_Prompt_
Set down exactly, from the records below, the line with "ATOM 126 O O" through the line with "ATOM 163 O O", and nothing else.

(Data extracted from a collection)
###
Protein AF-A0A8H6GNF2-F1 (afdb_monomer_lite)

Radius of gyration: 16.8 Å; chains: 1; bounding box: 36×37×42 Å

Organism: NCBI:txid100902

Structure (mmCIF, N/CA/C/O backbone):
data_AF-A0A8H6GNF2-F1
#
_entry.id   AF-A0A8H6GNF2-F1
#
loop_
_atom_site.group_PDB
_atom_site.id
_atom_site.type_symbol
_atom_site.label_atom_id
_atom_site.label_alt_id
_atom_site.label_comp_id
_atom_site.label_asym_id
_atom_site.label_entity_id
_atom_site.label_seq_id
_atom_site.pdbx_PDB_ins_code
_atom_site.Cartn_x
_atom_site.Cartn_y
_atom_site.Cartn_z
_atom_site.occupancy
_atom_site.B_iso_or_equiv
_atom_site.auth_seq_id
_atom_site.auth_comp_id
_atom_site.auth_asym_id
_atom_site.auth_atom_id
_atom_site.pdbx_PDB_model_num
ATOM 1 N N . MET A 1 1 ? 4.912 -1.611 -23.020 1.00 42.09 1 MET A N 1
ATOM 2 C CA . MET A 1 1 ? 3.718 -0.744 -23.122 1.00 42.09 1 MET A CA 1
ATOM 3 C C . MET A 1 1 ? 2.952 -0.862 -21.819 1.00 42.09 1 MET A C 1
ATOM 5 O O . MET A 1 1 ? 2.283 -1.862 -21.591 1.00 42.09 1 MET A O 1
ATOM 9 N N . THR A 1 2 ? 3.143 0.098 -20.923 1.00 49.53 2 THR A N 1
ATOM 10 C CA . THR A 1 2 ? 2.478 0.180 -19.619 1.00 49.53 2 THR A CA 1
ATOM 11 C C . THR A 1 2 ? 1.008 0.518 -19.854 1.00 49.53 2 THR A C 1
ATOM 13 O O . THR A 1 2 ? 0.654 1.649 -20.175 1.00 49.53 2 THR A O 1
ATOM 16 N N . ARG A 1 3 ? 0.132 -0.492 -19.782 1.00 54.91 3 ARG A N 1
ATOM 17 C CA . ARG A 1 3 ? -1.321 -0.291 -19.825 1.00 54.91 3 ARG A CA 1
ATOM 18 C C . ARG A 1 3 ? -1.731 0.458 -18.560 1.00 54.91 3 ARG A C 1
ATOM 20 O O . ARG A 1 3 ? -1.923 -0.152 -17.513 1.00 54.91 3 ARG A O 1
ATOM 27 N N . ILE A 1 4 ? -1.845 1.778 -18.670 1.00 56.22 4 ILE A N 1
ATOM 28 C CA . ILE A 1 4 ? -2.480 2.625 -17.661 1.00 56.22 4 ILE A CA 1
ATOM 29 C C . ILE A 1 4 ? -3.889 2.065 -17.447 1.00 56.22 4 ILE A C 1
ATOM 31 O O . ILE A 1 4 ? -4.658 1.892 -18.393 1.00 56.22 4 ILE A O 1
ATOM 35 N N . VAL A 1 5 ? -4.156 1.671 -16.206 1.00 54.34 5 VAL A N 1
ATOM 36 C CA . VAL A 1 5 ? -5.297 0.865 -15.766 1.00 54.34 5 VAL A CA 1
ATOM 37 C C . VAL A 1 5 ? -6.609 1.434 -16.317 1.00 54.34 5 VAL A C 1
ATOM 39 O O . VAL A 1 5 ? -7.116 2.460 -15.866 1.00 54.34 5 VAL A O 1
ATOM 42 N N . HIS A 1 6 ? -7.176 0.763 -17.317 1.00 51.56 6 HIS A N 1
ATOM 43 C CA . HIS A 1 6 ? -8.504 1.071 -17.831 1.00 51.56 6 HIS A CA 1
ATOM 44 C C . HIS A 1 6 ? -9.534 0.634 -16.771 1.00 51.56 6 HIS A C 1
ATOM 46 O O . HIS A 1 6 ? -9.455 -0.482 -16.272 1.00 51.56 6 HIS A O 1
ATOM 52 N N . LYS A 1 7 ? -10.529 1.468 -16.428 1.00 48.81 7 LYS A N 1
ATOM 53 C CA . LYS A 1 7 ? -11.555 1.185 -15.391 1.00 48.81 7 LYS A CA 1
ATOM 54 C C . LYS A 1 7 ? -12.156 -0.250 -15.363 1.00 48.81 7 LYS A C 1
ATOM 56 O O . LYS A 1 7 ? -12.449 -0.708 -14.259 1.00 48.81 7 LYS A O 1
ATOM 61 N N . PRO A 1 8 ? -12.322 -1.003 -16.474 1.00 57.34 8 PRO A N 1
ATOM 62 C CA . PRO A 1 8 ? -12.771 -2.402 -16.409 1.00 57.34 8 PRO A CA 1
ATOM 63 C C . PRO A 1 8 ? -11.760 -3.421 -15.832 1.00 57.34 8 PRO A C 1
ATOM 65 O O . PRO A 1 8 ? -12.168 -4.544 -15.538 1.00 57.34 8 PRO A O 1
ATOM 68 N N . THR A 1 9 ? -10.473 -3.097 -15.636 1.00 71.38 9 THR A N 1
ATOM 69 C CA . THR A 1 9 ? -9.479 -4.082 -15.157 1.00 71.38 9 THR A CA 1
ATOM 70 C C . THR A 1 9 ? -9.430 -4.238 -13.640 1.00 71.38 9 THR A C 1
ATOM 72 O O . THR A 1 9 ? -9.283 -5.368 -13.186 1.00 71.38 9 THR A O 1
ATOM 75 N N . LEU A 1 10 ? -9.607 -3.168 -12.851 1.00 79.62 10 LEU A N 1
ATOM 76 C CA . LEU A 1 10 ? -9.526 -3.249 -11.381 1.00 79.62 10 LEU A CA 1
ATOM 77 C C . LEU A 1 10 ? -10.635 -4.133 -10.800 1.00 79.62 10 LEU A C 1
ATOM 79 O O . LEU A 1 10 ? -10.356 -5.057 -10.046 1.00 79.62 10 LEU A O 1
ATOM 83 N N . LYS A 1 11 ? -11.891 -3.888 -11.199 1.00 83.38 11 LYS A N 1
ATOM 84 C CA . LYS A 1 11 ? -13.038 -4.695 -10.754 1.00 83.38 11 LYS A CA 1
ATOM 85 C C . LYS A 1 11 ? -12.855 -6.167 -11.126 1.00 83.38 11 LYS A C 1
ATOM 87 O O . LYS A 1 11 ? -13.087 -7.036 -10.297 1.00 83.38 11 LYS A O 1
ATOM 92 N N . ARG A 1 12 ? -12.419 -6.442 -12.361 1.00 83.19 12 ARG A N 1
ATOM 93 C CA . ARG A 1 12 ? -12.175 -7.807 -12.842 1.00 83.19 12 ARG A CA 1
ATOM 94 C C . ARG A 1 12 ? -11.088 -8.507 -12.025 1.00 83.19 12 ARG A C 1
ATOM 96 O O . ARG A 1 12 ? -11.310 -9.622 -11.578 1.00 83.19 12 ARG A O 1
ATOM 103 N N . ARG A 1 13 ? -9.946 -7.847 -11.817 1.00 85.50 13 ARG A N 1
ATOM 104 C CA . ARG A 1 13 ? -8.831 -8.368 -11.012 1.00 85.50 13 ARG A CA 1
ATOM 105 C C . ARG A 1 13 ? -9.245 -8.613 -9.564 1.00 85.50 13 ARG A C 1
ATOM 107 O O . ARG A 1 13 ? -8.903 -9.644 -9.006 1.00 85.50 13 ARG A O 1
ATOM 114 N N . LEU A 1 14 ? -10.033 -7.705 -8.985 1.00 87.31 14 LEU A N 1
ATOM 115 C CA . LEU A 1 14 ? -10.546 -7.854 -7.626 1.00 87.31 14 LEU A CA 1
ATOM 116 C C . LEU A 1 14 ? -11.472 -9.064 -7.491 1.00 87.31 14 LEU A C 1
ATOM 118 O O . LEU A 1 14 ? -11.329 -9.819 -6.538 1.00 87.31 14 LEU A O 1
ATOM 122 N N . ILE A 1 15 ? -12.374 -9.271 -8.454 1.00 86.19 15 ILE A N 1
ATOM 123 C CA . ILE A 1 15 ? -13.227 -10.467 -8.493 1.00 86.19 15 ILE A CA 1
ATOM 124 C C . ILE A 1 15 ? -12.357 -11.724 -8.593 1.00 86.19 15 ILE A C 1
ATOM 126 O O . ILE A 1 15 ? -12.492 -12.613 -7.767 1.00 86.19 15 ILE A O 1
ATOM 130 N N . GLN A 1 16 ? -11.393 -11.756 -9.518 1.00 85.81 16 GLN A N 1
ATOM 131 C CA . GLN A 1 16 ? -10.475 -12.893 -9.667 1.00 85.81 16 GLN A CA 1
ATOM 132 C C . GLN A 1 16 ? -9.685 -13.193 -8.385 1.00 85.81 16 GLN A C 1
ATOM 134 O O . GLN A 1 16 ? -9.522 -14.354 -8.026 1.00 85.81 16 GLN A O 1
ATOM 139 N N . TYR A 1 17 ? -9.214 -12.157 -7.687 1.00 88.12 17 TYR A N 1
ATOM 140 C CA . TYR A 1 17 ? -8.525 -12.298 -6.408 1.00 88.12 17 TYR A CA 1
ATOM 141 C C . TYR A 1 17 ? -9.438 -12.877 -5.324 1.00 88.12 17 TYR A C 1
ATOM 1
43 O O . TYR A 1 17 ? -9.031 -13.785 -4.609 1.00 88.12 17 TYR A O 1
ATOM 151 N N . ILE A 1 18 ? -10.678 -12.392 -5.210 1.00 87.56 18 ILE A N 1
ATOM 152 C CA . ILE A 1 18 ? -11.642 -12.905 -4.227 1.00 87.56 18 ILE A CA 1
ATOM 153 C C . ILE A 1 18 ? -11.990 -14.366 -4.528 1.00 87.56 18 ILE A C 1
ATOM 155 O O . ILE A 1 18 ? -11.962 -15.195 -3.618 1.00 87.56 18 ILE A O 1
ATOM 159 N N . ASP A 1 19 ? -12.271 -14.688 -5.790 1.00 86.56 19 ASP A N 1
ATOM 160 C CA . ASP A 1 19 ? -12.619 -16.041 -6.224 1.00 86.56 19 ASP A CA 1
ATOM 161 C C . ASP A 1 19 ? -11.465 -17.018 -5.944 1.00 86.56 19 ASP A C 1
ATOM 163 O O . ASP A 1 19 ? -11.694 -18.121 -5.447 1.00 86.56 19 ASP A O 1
###
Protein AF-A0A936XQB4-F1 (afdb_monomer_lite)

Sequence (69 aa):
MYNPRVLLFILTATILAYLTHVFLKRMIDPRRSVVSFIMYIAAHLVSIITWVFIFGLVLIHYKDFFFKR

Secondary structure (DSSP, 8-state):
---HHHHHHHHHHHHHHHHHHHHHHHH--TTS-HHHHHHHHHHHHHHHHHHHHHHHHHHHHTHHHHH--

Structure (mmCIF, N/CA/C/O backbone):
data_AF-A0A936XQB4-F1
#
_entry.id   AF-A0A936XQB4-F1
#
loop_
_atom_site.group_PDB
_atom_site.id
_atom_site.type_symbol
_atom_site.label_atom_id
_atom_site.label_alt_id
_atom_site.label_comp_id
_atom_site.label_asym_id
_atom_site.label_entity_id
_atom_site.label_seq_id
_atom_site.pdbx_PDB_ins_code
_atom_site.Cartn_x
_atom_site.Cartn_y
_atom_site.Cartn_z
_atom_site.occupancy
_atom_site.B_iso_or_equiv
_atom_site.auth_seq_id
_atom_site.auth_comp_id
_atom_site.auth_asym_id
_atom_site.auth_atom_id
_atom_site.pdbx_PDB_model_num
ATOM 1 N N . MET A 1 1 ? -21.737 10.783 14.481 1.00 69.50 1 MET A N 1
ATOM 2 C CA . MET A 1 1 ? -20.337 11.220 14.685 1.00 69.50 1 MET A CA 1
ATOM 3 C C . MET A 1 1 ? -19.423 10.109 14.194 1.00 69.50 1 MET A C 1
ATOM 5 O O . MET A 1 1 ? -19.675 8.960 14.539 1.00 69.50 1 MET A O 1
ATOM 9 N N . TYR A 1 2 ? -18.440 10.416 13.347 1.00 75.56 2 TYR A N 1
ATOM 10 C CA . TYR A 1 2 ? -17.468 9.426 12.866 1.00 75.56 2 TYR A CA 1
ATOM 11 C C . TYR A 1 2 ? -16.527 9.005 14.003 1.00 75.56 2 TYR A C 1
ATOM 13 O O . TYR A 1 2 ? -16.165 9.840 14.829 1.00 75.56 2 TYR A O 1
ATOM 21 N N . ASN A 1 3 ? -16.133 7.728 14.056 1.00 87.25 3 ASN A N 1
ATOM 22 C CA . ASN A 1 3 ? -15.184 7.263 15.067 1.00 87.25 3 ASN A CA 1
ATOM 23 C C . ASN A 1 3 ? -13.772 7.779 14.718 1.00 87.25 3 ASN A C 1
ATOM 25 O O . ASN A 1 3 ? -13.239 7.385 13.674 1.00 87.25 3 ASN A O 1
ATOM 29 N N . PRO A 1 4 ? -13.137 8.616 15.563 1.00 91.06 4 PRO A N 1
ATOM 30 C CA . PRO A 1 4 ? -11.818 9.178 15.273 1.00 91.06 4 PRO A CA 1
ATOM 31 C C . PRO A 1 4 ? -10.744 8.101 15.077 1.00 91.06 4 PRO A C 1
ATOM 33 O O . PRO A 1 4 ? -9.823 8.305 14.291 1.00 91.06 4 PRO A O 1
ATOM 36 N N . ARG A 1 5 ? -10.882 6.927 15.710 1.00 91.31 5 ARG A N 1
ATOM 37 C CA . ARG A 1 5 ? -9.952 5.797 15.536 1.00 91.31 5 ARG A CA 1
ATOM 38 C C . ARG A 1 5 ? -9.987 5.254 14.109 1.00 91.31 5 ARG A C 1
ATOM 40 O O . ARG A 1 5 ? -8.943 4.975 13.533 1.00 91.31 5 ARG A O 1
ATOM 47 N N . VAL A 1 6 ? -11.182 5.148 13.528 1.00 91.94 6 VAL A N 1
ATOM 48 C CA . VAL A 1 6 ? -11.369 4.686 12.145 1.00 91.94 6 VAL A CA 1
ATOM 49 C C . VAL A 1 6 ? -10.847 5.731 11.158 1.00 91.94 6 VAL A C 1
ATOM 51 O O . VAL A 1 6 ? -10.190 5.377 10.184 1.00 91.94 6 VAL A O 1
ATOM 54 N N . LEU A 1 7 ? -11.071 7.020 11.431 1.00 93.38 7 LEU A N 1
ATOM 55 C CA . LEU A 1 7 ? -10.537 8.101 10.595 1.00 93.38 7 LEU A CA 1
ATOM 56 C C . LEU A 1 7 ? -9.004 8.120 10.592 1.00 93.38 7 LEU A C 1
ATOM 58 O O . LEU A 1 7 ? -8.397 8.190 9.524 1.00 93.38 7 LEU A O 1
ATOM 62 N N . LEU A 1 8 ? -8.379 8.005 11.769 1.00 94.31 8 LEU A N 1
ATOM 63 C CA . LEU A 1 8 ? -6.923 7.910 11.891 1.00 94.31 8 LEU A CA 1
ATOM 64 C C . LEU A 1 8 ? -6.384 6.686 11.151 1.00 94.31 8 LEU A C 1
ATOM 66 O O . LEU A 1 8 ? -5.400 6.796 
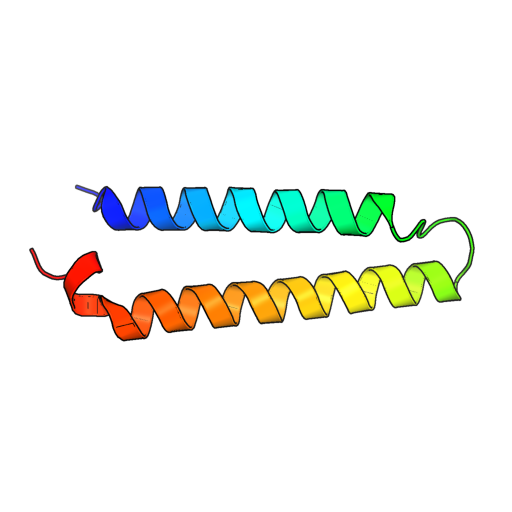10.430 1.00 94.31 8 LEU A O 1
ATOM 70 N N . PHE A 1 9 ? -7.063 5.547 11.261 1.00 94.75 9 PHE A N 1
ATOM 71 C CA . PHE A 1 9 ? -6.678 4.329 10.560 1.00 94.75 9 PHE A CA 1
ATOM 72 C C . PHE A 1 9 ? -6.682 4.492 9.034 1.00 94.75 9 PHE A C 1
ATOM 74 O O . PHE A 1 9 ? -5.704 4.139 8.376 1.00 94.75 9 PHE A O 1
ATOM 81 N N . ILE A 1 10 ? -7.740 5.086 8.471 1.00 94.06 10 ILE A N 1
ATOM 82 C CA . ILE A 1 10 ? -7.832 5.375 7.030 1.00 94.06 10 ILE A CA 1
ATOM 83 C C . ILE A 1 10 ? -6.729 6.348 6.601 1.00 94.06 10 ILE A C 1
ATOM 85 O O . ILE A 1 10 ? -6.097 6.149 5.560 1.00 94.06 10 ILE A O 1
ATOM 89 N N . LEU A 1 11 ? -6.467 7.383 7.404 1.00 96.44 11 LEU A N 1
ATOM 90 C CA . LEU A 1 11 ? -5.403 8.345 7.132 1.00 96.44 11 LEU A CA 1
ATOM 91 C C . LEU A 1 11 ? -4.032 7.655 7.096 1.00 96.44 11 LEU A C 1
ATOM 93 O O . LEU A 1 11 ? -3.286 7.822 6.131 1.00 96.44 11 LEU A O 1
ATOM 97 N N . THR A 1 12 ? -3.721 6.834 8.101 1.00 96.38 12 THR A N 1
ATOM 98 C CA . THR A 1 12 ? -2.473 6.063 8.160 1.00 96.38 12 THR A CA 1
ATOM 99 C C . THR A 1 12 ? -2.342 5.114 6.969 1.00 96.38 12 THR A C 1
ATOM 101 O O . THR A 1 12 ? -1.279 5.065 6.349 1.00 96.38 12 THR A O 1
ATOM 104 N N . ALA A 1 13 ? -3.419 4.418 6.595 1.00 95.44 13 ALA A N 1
###
_Solution to this task_
ATOM 126 O O . ILE A 1 15 ? -12.492 -12.613 -7.767 1.00 86.19 15 ILE A O 1
ATOM 130 N N . GLN A 1 16 ? -11.393 -11.756 -9.518 1.00 85.81 16 GLN A N 1
ATOM 131 C CA . GLN A 1 16 ? -10.475 -12.893 -9.667 1.00 85.81 16 GLN A CA 1
ATOM 132 C C . GLN A 1 16 ? -9.685 -13.193 -8.385 1.00 85.81 16 GLN A C 1
ATOM 134 O O . GLN A 1 16 ? -9.522 -14.354 -8.026 1.00 85.81 16 GLN A O 1
ATOM 139 N N . TYR A 1 17 ? -9.214 -12.157 -7.687 1.00 88.12 17 TYR A N 1
ATOM 140 C CA . TYR A 1 17 ? -8.525 -12.298 -6.408 1.00 88.12 17 TYR A CA 1
ATOM 141 C C . TYR A 1 17 ? -9.438 -12.877 -5.324 1.00 88.12 17 TYR A C 1
ATOM 1
43 O O . TYR A 1 17 ? -9.031 -13.785 -4.609 1.00 88.12 17 TYR A O 1
ATOM 151 N N . ILE A 1 18 ? -10.678 -12.392 -5.210 1.00 87.56 18 ILE A N 1
ATOM 152 C CA . ILE A 1 18 ? -11.642 -12.905 -4.227 1.00 87.56 18 ILE A CA 1
ATOM 153 C C . ILE A 1 18 ? -11.990 -14.366 -4.528 1.00 87.56 18 ILE A C 1
ATOM 155 O O . ILE A 1 18 ? -11.962 -15.195 -3.618 1.00 87.56 18 ILE A O 1
ATOM 159 N N . ASP A 1 19 ? -12.271 -14.688 -5.790 1.00 86.56 19 ASP A N 1
ATOM 160 C CA . ASP A 1 19 ? -12.619 -16.041 -6.224 1.00 86.56 19 ASP A CA 1
ATOM 161 C C . ASP A 1 19 ? -11.465 -17.018 -5.944 1.00 86.56 19 ASP A C 1
ATOM 163 O O . ASP A 1 19 ? -11.694 -18.121 -5.447 1.00 86.56 19 ASP A O 1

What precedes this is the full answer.